## Problem to work on
Word for word, return the lines from the top of the listing to the line containing "ATOM 9 N N .", both ends included, and no others.

## Extracted material
== Segment start ==

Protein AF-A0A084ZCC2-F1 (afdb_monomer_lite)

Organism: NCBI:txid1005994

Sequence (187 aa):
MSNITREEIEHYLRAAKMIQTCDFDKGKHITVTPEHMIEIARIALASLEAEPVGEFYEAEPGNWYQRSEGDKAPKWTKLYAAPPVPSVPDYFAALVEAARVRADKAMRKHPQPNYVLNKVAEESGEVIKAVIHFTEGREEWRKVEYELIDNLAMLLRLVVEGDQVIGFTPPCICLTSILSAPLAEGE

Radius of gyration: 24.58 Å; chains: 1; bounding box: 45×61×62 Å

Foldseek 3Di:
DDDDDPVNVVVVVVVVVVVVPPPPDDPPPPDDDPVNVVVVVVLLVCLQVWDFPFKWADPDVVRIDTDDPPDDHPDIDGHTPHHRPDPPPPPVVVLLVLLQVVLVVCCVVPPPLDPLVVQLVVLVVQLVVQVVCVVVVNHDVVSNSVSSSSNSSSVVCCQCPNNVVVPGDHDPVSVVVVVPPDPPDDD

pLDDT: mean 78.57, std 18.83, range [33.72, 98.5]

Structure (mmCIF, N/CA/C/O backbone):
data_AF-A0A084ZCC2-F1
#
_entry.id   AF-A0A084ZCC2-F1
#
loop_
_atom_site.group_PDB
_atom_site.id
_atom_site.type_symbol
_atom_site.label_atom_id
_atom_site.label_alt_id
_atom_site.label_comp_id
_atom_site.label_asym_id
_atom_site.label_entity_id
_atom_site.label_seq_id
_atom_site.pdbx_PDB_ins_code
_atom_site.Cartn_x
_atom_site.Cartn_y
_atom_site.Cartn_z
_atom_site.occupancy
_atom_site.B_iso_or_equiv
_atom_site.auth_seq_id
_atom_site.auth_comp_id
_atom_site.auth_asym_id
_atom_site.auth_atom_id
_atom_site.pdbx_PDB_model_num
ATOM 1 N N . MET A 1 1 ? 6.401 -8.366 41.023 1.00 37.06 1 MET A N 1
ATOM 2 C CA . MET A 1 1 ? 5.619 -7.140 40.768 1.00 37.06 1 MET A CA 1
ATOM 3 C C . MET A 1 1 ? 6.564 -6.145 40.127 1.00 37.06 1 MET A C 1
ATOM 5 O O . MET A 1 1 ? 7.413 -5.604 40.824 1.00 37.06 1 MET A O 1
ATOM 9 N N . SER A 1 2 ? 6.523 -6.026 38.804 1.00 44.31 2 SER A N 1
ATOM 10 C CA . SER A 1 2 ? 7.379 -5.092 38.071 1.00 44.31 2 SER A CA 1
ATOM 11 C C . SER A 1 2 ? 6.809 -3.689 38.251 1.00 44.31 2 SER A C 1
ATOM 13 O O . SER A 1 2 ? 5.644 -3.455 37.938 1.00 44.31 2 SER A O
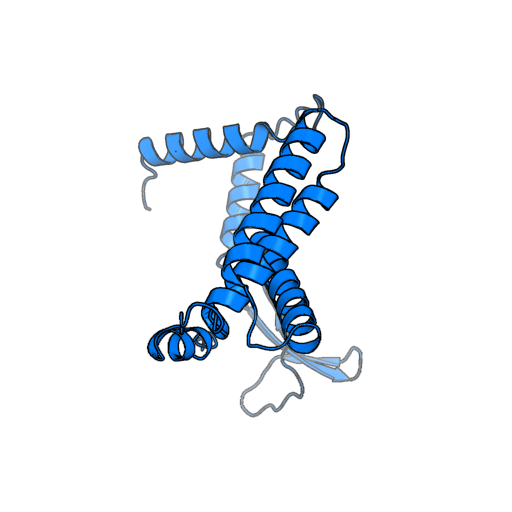 1
ATOM 15 N N . ASN A 1 3 ? 7.591 -2.786 38.837 1.00 54.12 3 ASN A N 1
ATOM 16 C CA . ASN A 1 3 ? 7.167 -1.407 39.047 1.00 54.12 3 ASN A CA 1
ATOM 17 C C . ASN A 1 3 ? 7.273 -0.660 37.717 1.00 54.12 3 ASN A C 1
ATOM 19 O O . ASN A 1 3 ? 8.357 -0.614 37.139 1.00 54.12 3 ASN A O 1
ATOM 23 N N . ILE A 1 4 ? 6.162 -0.084 37.257 1.00 68.75 4 ILE A N 1
ATOM 24 C CA . ILE A 1 4 ? 6.155 0.790 36.084 1.00 68.75 4 ILE A CA 1
ATOM 25 C C . ILE A 1 4 ? 6.996 2.035 36.387 1.00 68.75 4 ILE A C 1
ATOM 27 O O . ILE A 1 4 ? 6.869 2.655 37.448 1.00 68.75 4 ILE A O 1
ATOM 31 N N . THR A 1 5 ? 7.899 2.367 35.478 1.00 75.25 5 THR A N 1
ATOM 32 C CA . THR A 1 5 ? 8.809 3.504 35.612 1.00 75.25 5 THR A CA 1
ATOM 33 C C . THR A 1 5 ? 8.107 4.807 35.222 1.00 75.25 5 THR A C 1
ATOM 35 O O . THR A 1 5 ? 7.075 4.821 34.546 1.00 75.25 5 THR A O 1
ATOM 38 N N . ARG A 1 6 ? 8.647 5.944 35.671 1.00 68.06 6 ARG A N 1
ATOM 39 C CA . ARG A 1 6 ? 8.076 7.270 35.381 1.00 68.06 6 ARG A CA 1
ATOM 40 C C . ARG A 1 6 ? 8.093 7.564 33.879 1.00 68.06 6 ARG A C 1
ATOM 42 O O . ARG A 1 6 ? 7.176 8.191 33.354 1.00 68.06 6 ARG A O 1
ATOM 49 N N . GLU A 1 7 ? 9.126 7.085 33.207 1.00 72.81 7 GLU A N 1
ATOM 50 C CA . GLU A 1 7 ? 9.355 7.218 31.777 1.00 72.81 7 GLU A CA 1
ATOM 51 C C . GLU A 1 7 ? 8.299 6.443 30.975 1.00 72.81 7 GLU A C 1
ATOM 53 O O . GLU A 1 7 ? 7.768 6.965 29.994 1.00 72.81 7 GLU A O 1
ATOM 58 N N . GLU A 1 8 ? 7.927 5.242 31.428 1.00 62.34 8 GLU A N 1
ATOM 59 C CA . GLU A 1 8 ? 6.840 4.453 30.834 1.00 62.34 8 GLU A CA 1
ATOM 60 C C . GLU A 1 8 ? 5.485 5.150 31.002 1.00 62.34 8 GLU A C 1
ATOM 62 O O . GLU A 1 8 ? 4.724 5.248 30.041 1.00 62.34 8 GLU A O 1
ATOM 67 N N . ILE A 1 9 ? 5.200 5.720 32.179 1.00 67.69 9 ILE A N 1
ATOM 68 C CA . ILE A 1 9 ? 3.973 6.506 32.402 1.00 67.69 9 ILE A CA 1
ATOM 69 C C . ILE A 1 9 ? 3.910 7.704 31.441 1.00 67.69 9 ILE A C 1
ATOM 71 O O . ILE A 1 9 ? 2.873 7.955 30.825 1.00 67.69 9 ILE A O 1
ATOM 75 N N . GLU A 1 10 ? 5.010 8.441 31.274 1.00 66.50 10 GLU A N 1
ATOM 76 C CA . GLU A 1 10 ? 5.062 9.563 30.331 1.00 66.50 10 GLU A CA 1
ATOM 77 C C . GLU A 1 10 ? 4.898 9.122 28.874 1.00 66.50 10 GLU A C 1
ATOM 79 O O . GLU A 1 10 ? 4.264 9.833 28.088 1.00 66.50 10 GLU A O 1
ATOM 84 N N . HIS A 1 11 ? 5.441 7.961 28.507 1.00 63.38 11 HIS A N 1
ATOM 85 C CA . HIS A 1 11 ? 5.268 7.384 27.179 1.00 63.38 11 HIS A CA 1
ATOM 86 C C . HIS A 1 11 ? 3.789 7.082 26.895 1.00 63.38 11 HIS A C 1
ATOM 88 O O . HIS A 1 11 ? 3.254 7.540 25.881 1.00 63.38 11 HIS A O 1
ATOM 94 N N . TYR A 1 12 ? 3.099 6.419 27.828 1.00 64.00 12 TYR A N 1
ATOM 95 C CA . TYR A 1 12 ? 1.668 6.131 27.702 1.00 64.00 12 TYR A CA 1
ATOM 96 C C . TYR A 1 12 ? 0.813 7.404 27.660 1.00 64.00 12 TYR A C 1
ATOM 98 O O . TYR A 1 12 ? -0.120 7.489 26.862 1.00 64.00 12 TYR A O 1
ATOM 106 N N . LEU A 1 13 ? 1.157 8.432 28.444 1.00 63.72 13 LEU A N 1
ATOM 107 C CA . LEU A 1 13 ? 0.467 9.727 28.402 1.00 63.72 13 LEU A CA 1
ATOM 108 C C . LEU A 1 13 ? 0.616 10.429 27.045 1.00 63.72 13 LEU A C 1
ATOM 110 O O . LEU A 1 13 ? -0.351 11.007 26.544 1.00 63.72 13 LEU A O 1
ATOM 114 N N . ARG A 1 14 ? 1.802 10.377 26.423 1.00 66.56 14 ARG A N 1
ATOM 115 C CA . ARG A 1 14 ? 2.014 10.940 25.077 1.00 66.56 14 ARG A CA 1
ATOM 116 C C . ARG A 1 14 ? 1.240 10.163 24.014 1.00 66.56 14 ARG A C 1
ATOM 118 O O . ARG A 1 14 ? 0.611 10.792 23.167 1.00 66.56 14 ARG A O 1
ATOM 125 N N . ALA A 1 15 ? 1.240 8.831 24.089 1.00 57.94 15 ALA A N 1
ATOM 126 C CA . ALA A 1 15 ? 0.490 7.972 23.174 1.00 57.94 15 ALA A CA 1
ATOM 127 C C . ALA A 1 15 ? -1.028 8.221 23.268 1.00 57.94 15 ALA A C 1
ATOM 129 O O . ALA A 1 15 ? -1.685 8.432 22.250 1.00 57.94 15 ALA A O 1
ATOM 130 N N . ALA A 1 16 ? -1.578 8.310 24.484 1.00 58.28 16 ALA A N 1
ATOM 131 C CA . ALA A 1 16 ? -2.992 8.617 24.707 1.00 58.28 16 ALA A CA 1
ATOM 132 C C . ALA A 1 16 ? -3.389 9.999 24.157 1.00 58.28 16 ALA A C 1
ATOM 134 O O . ALA A 1 16 ? -4.464 10.160 23.578 1.00 58.28 16 ALA A O 1
ATOM 135 N N . LYS A 1 17 ? -2.499 10.992 24.277 1.00 57.06 17 LYS A N 1
ATOM 136 C CA . LYS A 1 17 ? -2.719 12.336 23.730 1.00 57.06 17 LYS A CA 1
ATOM 137 C C . LYS A 1 17 ? -2.733 12.359 22.196 1.00 57.06 17 LYS A C 1
ATOM 139 O O . LYS A 1 17 ? -3.427 13.195 21.632 1.00 57.06 17 LYS A O 1
ATOM 144 N N . MET A
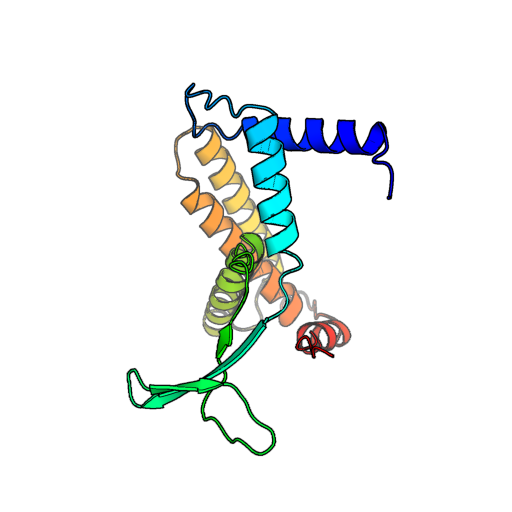 1 18 ? -2.015 11.449 21.529 1.00 53.94 18 MET A N 1
ATOM 145 C CA . MET A 1 18 ? -2.059 11.304 20.065 1.00 53.94 18 MET A CA 1
ATOM 146 C C . MET A 1 18 ? -3.313 10.575 19.568 1.00 53.94 18 MET A C 1
ATOM 148 O O . MET A 1 18 ? -3.827 10.910 18.506 1.00 53.94 18 MET A O 1
ATOM 152 N N . ILE A 1 19 ? -3.852 9.630 20.345 1.00 51.78 19 ILE A N 1
ATOM 153 C CA . ILE A 1 19 ? -5.147 8.988 20.046 1.00 51.78 19 ILE A CA 1
ATOM 154 C C . ILE A 1 19 ? -6.303 9.998 20.203 1.00 51.78 19 ILE A C 1
ATOM 156 O O . ILE A 1 19 ? -7.293 9.932 19.486 1.00 51.78 19 ILE A O 1
ATOM 160 N N . GLN A 1 20 ? -6.161 10.990 21.090 1.00 50.62 20 GLN A N 1
ATOM 161 C CA . GLN A 1 20 ? -7.151 12.054 21.312 1.00 50.62 20 GLN A CA 1
ATOM 162 C C . GLN A 1 20 ? -7.302 13.075 20.169 1.00 50.62 20 GLN A C 1
ATOM 164 O O . GLN A 1 20 ? -8.218 13.892 20.233 1.00 50.62 20 GLN A O 1
ATOM 169 N N . THR A 1 21 ? -6.440 13.068 19.146 1.00 45.81 21 THR A N 1
ATOM 170 C CA . THR A 1 21 ? -6.479 14.063 18.056 1.00 45.81 21 THR A CA 1
ATOM 171 C C . THR A 1 21 ? -7.033 13.530 16.736 1.00 45.81 21 THR A C 1
ATOM 173 O O . THR A 1 21 ? -6.850 14.163 15.702 1.00 45.81 21 THR A O 1
ATOM 176 N N . CYS A 1 22 ? -7.714 12.381 16.726 1.00 42.50 22 CYS A N 1
ATOM 177 C CA . CYS A 1 22 ? -8.507 11.994 15.561 1.00 42.50 22 CYS A CA 1
ATOM 178 C C . CYS A 1 22 ? -9.726 12.931 15.484 1.00 42.50 22 CYS A C 1
ATOM 180 O O . CYS A 1 22 ? -10.633 12.827 16.306 1.00 42.50 22 CYS A O 1
ATOM 182 N N . ASP A 1 23 ? -9.767 13.830 14.499 1.00 47.97 23 ASP A N 1
ATOM 183 C CA . ASP A 1 23 ? -10.802 14.868 14.304 1.00 47.97 23 ASP A CA 1
ATOM 184 C C . ASP A 1 23 ? -12.256 14.353 14.117 1.00 47.97 23 ASP A C 1
ATOM 186 O O . ASP A 1 23 ? -13.168 15.125 13.805 1.00 47.97 23 ASP A O 1
ATOM 190 N N . PHE A 1 24 ? -12.510 13.055 14.310 1.00 48.59 24 PHE A N 1
ATOM 191 C CA . PHE A 1 24 ? -13.828 12.434 14.175 1.00 48.59 24 PHE A CA 1
ATOM 192 C C . PHE A 1 24 ? -14.748 12.659 15.381 1.00 48.59 24 PHE A C 1
ATOM 194 O O . PHE A 1 24 ? -15.966 12.703 15.204 1.00 48.59 24 PHE A O 1
ATOM 201 N N . ASP A 1 25 ? -14.203 12.915 16.572 1.00 47.34 25 ASP A N 1
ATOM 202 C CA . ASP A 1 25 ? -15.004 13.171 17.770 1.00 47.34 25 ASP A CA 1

== Segment end ==

## Final answer
Protein AF-A0A084ZCC2-F1 (afdb_monomer_lite)

Organism: NCBI:txid1005994

Sequence (187 aa):
MSNITREEIEHYLRAAKMIQTCDFDKGKHITVTPEHMIEIARIALASLEAEPVGEFYEAEPGNWYQRSEGDKAPKWTKLYAAPPVPSVPDYFAALVEAARVRADKAMRKHPQPNYVLNKVAEESGEVIKAVIHFTEGREEWRKVEYELIDNLAMLLRLVVEGDQVIGFTPPCICLTSILSAPLAEGE

Radius of gyration: 24.58 Å; chains: 1; bounding box: 45×61×62 Å

Foldseek 3Di:
DDDDDPVNVVVVVVVVVVVVPPPPDDPPPPDDDPVNVVVVVVLLVCLQVWDFPFKWADPDVVRIDTDDPPDDHPDIDGHTPHHRPDPPPPPVVVLLVLLQVVLVVCCVVPPPLDPLVVQLVVLVVQLVVQVVCVVVVNHDVVSNSVSSSSNSSSVVCCQCPNNVVVPGDHDPVSVVVVVPPDPPDDD

pLDDT: mean 78.57, std 18.83, range [33.72, 98.5]

Structure (mmCIF, N/CA/C/O backbone):
data_AF-A0A084ZCC2-F1
#
_entry.id   AF-A0A084ZCC2-F1
#
loop_
_atom_site.group_PDB
_atom_site.id
_atom_site.type_symbol
_atom_site.label_atom_id
_atom_site.label_alt_id
_atom_site.label_comp_id
_atom_site.label_asym_id
_atom_site.label_entity_id
_atom_site.label_seq_id
_atom_site.pdbx_PDB_ins_code
_atom_site.Cartn_x
_atom_site.Cartn_y
_atom_site.Cartn_z
_atom_site.occupancy
_atom_site.B_iso_or_equiv
_atom_site.auth_seq_id
_atom_site.auth_comp_id
_atom_site.auth_asym_id
_atom_site.auth_atom_id
_atom_site.pdbx_PDB_model_num
ATOM 1 N N . MET A 1 1 ? 6.401 -8.366 41.023 1.00 37.06 1 MET A N 1
ATOM 2 C CA . MET A 1 1 ? 5.619 -7.140 40.768 1.00 37.06 1 MET A CA 1
ATOM 3 C C . MET A 1 1 ? 6.564 -6.145 40.127 1.00 37.06 1 MET A C 1
ATOM 5 O O . MET A 1 1 ? 7.413 -5.604 40.824 1.00 37.06 1 MET A O 1
ATOM 9 N N . SER A 1 2 ? 6.523 -6.026 38.804 1.00 44.31 2 SER A N 1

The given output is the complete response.